Ricoeur says that neither a phenomenology of the experience of time nor a “cosmological”, measurement-oriented approach to its objective aspects can avoid some dependency on the other. “The distension of the soul alone cannot produce the extension of time; the dynamism of movement alone cannot generate the dialectic of the threefold present” (vol. 3, p. 21). His hope is that a poetics of narrative, even if it too is unable to resolve the Augustinian aporias, can at least make them “work for us” (p. 4). It will develop the “complicity as well as the contrast” (p. 22) between the two approaches.

He will subordinate the “dimension of reference to the hermeneutic dimension of refiguration” developed in volume 2’s discussion of literary narrative (p. 5, emphasis added). The approach to a “real” historical past can then be understood in terms of a narrative refiguration, rather than vice versa. (This differs significantly from Brandom’s subordination of reference to what might be called a hermeneutic dimension of material inference, but both Ricoeur and Brandom are putting some kind of hermeneutics or interpretation of meaning conceptually ahead of reference to “things” (see also What and Why; Objectivity of Objects).

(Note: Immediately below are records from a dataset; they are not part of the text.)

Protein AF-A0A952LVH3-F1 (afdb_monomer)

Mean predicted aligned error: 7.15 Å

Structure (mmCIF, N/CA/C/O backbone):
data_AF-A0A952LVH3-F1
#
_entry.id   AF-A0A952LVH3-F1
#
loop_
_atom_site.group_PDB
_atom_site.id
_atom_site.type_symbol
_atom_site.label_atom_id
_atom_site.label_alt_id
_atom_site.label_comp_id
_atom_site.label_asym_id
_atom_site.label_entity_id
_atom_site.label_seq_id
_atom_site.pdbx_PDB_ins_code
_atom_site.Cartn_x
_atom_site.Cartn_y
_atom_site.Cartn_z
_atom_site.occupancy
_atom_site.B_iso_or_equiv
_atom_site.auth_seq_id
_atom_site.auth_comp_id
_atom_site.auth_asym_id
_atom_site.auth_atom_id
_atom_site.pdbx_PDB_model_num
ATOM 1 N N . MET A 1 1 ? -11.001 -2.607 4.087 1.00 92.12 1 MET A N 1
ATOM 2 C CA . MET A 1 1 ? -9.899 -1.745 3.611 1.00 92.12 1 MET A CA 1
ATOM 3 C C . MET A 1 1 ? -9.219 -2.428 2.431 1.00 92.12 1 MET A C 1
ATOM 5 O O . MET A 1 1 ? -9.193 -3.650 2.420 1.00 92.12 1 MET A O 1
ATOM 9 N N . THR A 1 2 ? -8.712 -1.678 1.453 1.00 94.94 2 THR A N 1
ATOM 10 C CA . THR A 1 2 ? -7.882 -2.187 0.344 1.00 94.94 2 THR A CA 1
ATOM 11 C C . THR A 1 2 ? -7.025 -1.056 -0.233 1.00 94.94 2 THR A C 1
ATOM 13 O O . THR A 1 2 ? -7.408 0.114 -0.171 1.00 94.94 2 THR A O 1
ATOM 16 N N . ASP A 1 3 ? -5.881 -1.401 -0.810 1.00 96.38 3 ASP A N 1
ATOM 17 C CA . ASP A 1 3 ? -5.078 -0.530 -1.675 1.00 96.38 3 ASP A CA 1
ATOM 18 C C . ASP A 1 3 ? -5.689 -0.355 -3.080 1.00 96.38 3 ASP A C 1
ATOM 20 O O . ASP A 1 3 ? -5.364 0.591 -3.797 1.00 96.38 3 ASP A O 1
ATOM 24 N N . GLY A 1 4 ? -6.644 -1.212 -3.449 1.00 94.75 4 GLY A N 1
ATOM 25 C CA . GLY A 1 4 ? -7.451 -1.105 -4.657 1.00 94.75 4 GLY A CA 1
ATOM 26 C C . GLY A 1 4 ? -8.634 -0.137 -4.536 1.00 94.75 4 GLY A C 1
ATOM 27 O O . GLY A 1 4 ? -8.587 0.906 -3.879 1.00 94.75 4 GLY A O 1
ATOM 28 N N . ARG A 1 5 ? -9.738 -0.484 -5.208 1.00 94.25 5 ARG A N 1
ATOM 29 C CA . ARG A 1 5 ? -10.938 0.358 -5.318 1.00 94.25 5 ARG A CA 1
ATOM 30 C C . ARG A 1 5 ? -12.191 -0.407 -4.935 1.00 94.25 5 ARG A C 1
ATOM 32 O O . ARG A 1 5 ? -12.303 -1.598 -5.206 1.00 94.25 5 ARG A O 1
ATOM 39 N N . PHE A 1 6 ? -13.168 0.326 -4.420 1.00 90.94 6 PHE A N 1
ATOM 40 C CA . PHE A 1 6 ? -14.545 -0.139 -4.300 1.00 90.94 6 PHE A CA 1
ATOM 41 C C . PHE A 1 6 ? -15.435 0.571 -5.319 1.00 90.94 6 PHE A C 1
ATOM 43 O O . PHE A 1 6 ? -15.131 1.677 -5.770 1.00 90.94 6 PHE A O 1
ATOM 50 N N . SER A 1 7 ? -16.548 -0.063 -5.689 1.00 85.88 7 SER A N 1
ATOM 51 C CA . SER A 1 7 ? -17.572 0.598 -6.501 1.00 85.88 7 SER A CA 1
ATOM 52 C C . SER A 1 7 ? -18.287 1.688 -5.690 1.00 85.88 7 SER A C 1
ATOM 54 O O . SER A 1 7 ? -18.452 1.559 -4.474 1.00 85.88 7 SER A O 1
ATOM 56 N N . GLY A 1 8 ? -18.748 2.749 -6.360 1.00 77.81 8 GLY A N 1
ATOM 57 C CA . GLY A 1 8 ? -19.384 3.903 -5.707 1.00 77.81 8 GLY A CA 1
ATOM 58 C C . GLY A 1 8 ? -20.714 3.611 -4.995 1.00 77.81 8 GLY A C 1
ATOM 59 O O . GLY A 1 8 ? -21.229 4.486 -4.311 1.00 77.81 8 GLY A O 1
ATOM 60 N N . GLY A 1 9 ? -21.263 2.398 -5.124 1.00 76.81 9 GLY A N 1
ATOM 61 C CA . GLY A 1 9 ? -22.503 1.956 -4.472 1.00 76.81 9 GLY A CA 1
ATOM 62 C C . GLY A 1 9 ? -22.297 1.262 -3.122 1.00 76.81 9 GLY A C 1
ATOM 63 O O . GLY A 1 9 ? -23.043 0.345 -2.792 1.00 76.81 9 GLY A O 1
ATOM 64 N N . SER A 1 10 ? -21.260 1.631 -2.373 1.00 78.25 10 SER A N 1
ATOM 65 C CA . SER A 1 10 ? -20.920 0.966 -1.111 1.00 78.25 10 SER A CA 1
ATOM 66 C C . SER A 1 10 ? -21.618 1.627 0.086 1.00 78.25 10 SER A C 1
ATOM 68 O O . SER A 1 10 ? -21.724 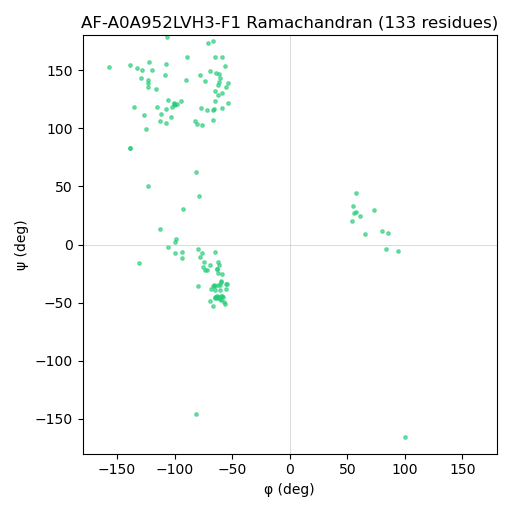2.850 0.144 1.00 78.25 10 SER A O 1
ATOM 70 N N . VAL A 1 11 ? -22.074 0.824 1.054 1.00 79.38 11 VAL A N 1
ATOM 71 C CA . VAL A 1 11 ? -22.708 1.289 2.304 1.00 79.38 11 VAL A CA 1
ATOM 72 C C . VAL A 1 11 ? -21.836 0.875 3.492 1.00 79.38 11 VAL A C 1
ATOM 74 O O . VAL A 1 11 ? -21.400 -0.270 3.561 1.00 79.38 11 VAL A O 1
ATOM 77 N N . GLY A 1 12 ? -21.595 1.796 4.430 1.00 85.31 12 GLY A N 1
ATOM 78 C CA . GLY A 1 12 ? -20.753 1.571 5.613 1.00 85.31 12 GLY A CA 1
ATOM 79 C C . GLY A 1 12 ? -19.334 2.134 5.477 1.00 85.31 12 GLY A C 1
ATOM 80 O O . GLY A 1 12 ? -19.059 2.949 4.597 1.00 85.31 12 GLY A O 1
ATOM 81 N N . LEU A 1 13 ? -18.432 1.720 6.375 1.00 87.06 13 LEU A N 1
ATOM 82 C CA . LEU A 1 13 ? -17.035 2.161 6.373 1.00 87.06 13 LEU A CA 1
ATOM 83 C C . LEU A 1 13 ? -16.228 1.368 5.341 1.00 87.06 13 LEU A C 1
ATOM 85 O O . LEU A 1 13 ? -15.861 0.213 5.558 1.00 87.06 13 LEU A O 1
ATOM 89 N N . VAL A 1 14 ? -15.942 2.010 4.213 1.00 91.75 14 VAL A N 1
ATOM 90 C CA . VAL A 1 14 ? -15.243 1.401 3.083 1.00 91.75 14 VAL A CA 1
ATOM 91 C C . VAL A 1 14 ? -14.047 2.268 2.711 1.00 91.75 14 VAL A C 1
ATOM 93 O O . VAL A 1 14 ? -14.200 3.384 2.228 1.00 91.75 14 VAL A O 1
ATOM 96 N N . ILE A 1 15 ? -12.846 1.746 2.961 1.00 92.94 15 ILE A N 1
ATOM 97 C CA . ILE A 1 15 ? -11.581 2.477 2.810 1.00 92.94 15 ILE A CA 1
ATOM 98 C C . ILE A 1 15 ? -10.796 1.857 1.653 1.00 92.94 15 ILE A C 1
ATOM 100 O O .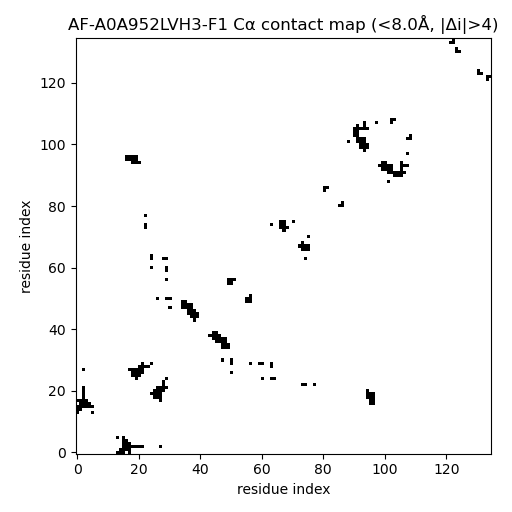 ILE A 1 15 ? -10.303 0.733 1.781 1.00 92.94 15 ILE A O 1
ATOM 104 N N . GLY A 1 16 ? -10.743 2.557 0.520 1.00 94.06 16 GLY A N 1
ATOM 105 C CA . GLY A 1 16 ? -9.941 2.205 -0.659 1.00 94.06 16 GLY A CA 1
ATOM 106 C C . GLY A 1 16 ? -8.722 3.117 -0.813 1.00 94.06 16 GLY A C 1
ATOM 107 O O . GLY A 1 16 ? -8.565 4.063 -0.044 1.00 94.06 16 GLY A O 1
ATOM 108 N N . HIS A 1 17 ? -7.898 2.865 -1.833 1.00 95.44 17 HIS A N 1
ATOM 109 C CA . HIS A 1 17 ? -6.696 3.651 -2.151 1.00 95.44 17 HIS A CA 1
ATOM 110 C C . HIS A 1 17 ? -5.688 3.778 -0.995 1.00 95.44 17 HIS A C 1
ATOM 112 O O . HIS A 1 17 ? -4.949 4.762 -0.926 1.00 95.44 17 HIS A O 1
ATOM 118 N N . VAL A 1 18 ? -5.649 2.808 -0.077 1.00 95.88 18 VAL A N 1
ATOM 119 C CA . VAL A 1 18 ? -4.648 2.809 0.995 1.00 95.88 18 VAL A CA 1
ATOM 120 C C . VAL A 1 18 ? -3.264 2.644 0.381 1.00 95.88 18 VAL A C 1
ATOM 122 O O . VAL A 1 18 ? -3.018 1.697 -0.362 1.00 95.88 18 VAL A O 1
ATOM 125 N N . GLY A 1 19 ? -2.374 3.595 0.660 1.00 93.12 19 GLY A N 1
ATOM 126 C CA . GLY A 1 19 ? -1.074 3.683 0.012 1.00 93.12 19 GLY A CA 1
ATOM 127 C C . GLY A 1 19 ? 0.057 4.052 0.980 1.00 93.12 19 GLY A C 1
ATOM 128 O O . GLY A 1 19 ? -0.211 4.724 1.975 1.00 93.12 19 GLY A O 1
ATOM 129 N N . PRO A 1 20 ? 1.320 3.686 0.685 1.00 93.69 20 PRO A N 1
ATOM 130 C CA . PRO A 1 20 ? 1.762 2.901 -0.474 1.00 93.69 20 PRO A CA 1
ATOM 131 C C . PRO A 1 20 ? 1.138 1.497 -0.529 1.00 93.69 20 PRO A C 1
ATOM 133 O O . PRO A 1 20 ? 0.882 0.892 0.509 1.00 93.69 20 PRO A O 1
ATOM 136 N N . GLU A 1 21 ? 0.826 1.032 -1.740 1.00 96.50 21 GLU A N 1
ATOM 137 C CA . GLU A 1 21 ? 0.108 -0.230 -1.972 1.00 96.50 21 GLU A CA 1
ATOM 138 C C . GLU A 1 21 ? 0.917 -1.452 -1.511 1.00 96.50 21 GLU A C 1
ATOM 140 O O . GLU A 1 21 ? 2.146 -1.391 -1.372 1.00 96.50 21 GLU A O 1
ATOM 145 N N . ALA A 1 22 ? 0.242 -2.585 -1.306 1.00 97.12 22 ALA A N 1
ATOM 146 C CA . ALA A 1 22 ? 0.872 -3.798 -0.801 1.00 97.12 22 ALA A CA 1
ATOM 147 C C . ALA A 1 22 ? 1.984 -4.303 -1.736 1.00 97.12 22 ALA A C 1
ATOM 149 O O . ALA A 1 22 ? 3.029 -4.771 -1.284 1.00 97.12 22 ALA A O 1
ATOM 150 N N . ALA A 1 23 ? 1.793 -4.131 -3.048 1.00 94.75 23 ALA A N 1
ATOM 151 C CA . ALA A 1 23 ? 2.763 -4.502 -4.076 1.00 94.75 23 ALA A CA 1
ATOM 152 C C . ALA A 1 23 ? 4.088 -3.718 -3.992 1.00 94.75 23 ALA A C 1
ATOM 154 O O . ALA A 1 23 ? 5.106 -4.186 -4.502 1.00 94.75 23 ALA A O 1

For both of them, reference is still a valid concept, but it is something that potentially stands in need of explanation, rather than something that provides an explanation.)

For Ricoeur here, “pure” semantics and foundationalist epistemology are both superseded by a “hermeneutic of the ‘real’ and the ‘unreal'” (p. 6) he expects will yield insight into both history and fiction. History and fiction are two ultimately interdependent modes of narrative refiguration, so that there is no history without an element of creative fiction, but also no fiction without an element of something like what is involved in historical reconstruction. This seems like an important and valid point.

The main body of this volume contains further elaboration on various matters he discussed before (see Time and Narrative; Ricoeur on Augustine on Time; Emplotment, Mimesis; Combining Time and Narrative; Ricoeur on Historiography; Literary Narrative; Narrative Time). In separate posts, I will selectively comment on a few parts of this. (See Philosophy of History?; Ricoeur on Foucault.)

At the end, he wants to “verify at what point the interweaving of the referential intentions of history and fiction constitutes an adequate response” (p. 242) to the aporia resulting from the interdependence of the phenomenological and “cosmological” views of time. Second, there is the question “what meaning to give to the process of totalization of the ecstases of time, in virtue of which time is always spoken of in the singular” (ibid). He expects the answer here to be less adequate. It will yield “a premonition of the limits ultimately encountered by our ambition of saturating the aporetics of time with the poetics of narrative” (p. 243). Finally, most “embarrassing” of all is the new question, “can we still give a narrative equivalent to the strange temporal situation that makes us say that everything — ourselves included — is in time, not in the sense given this ‘in’ by some ‘ordinary’ acceptation as Heidegger would have it in Being and Time, but in the sense that myths say that time encompasses us with its vastness” (ibid; emphasis in original). This, he suggests, ultimately remains a mystery in the Marcelian sense.

“Narrated time is like a bridge set over the breach constantly opened up by speculation between phenomenological time and cosmological time” (p. 244). “Augustine has no other resources when it comes to the cosmological doctrines than to oppose to them the time of a mind that distends itself” (ibid), but his meditations on Creation implicitly require a “cosmological” time. Aristotle’s cosmological view made time dependent on motion but distinct from it as a measurement of motion, but any actual measurement seems also to depend on some action performed by a soul.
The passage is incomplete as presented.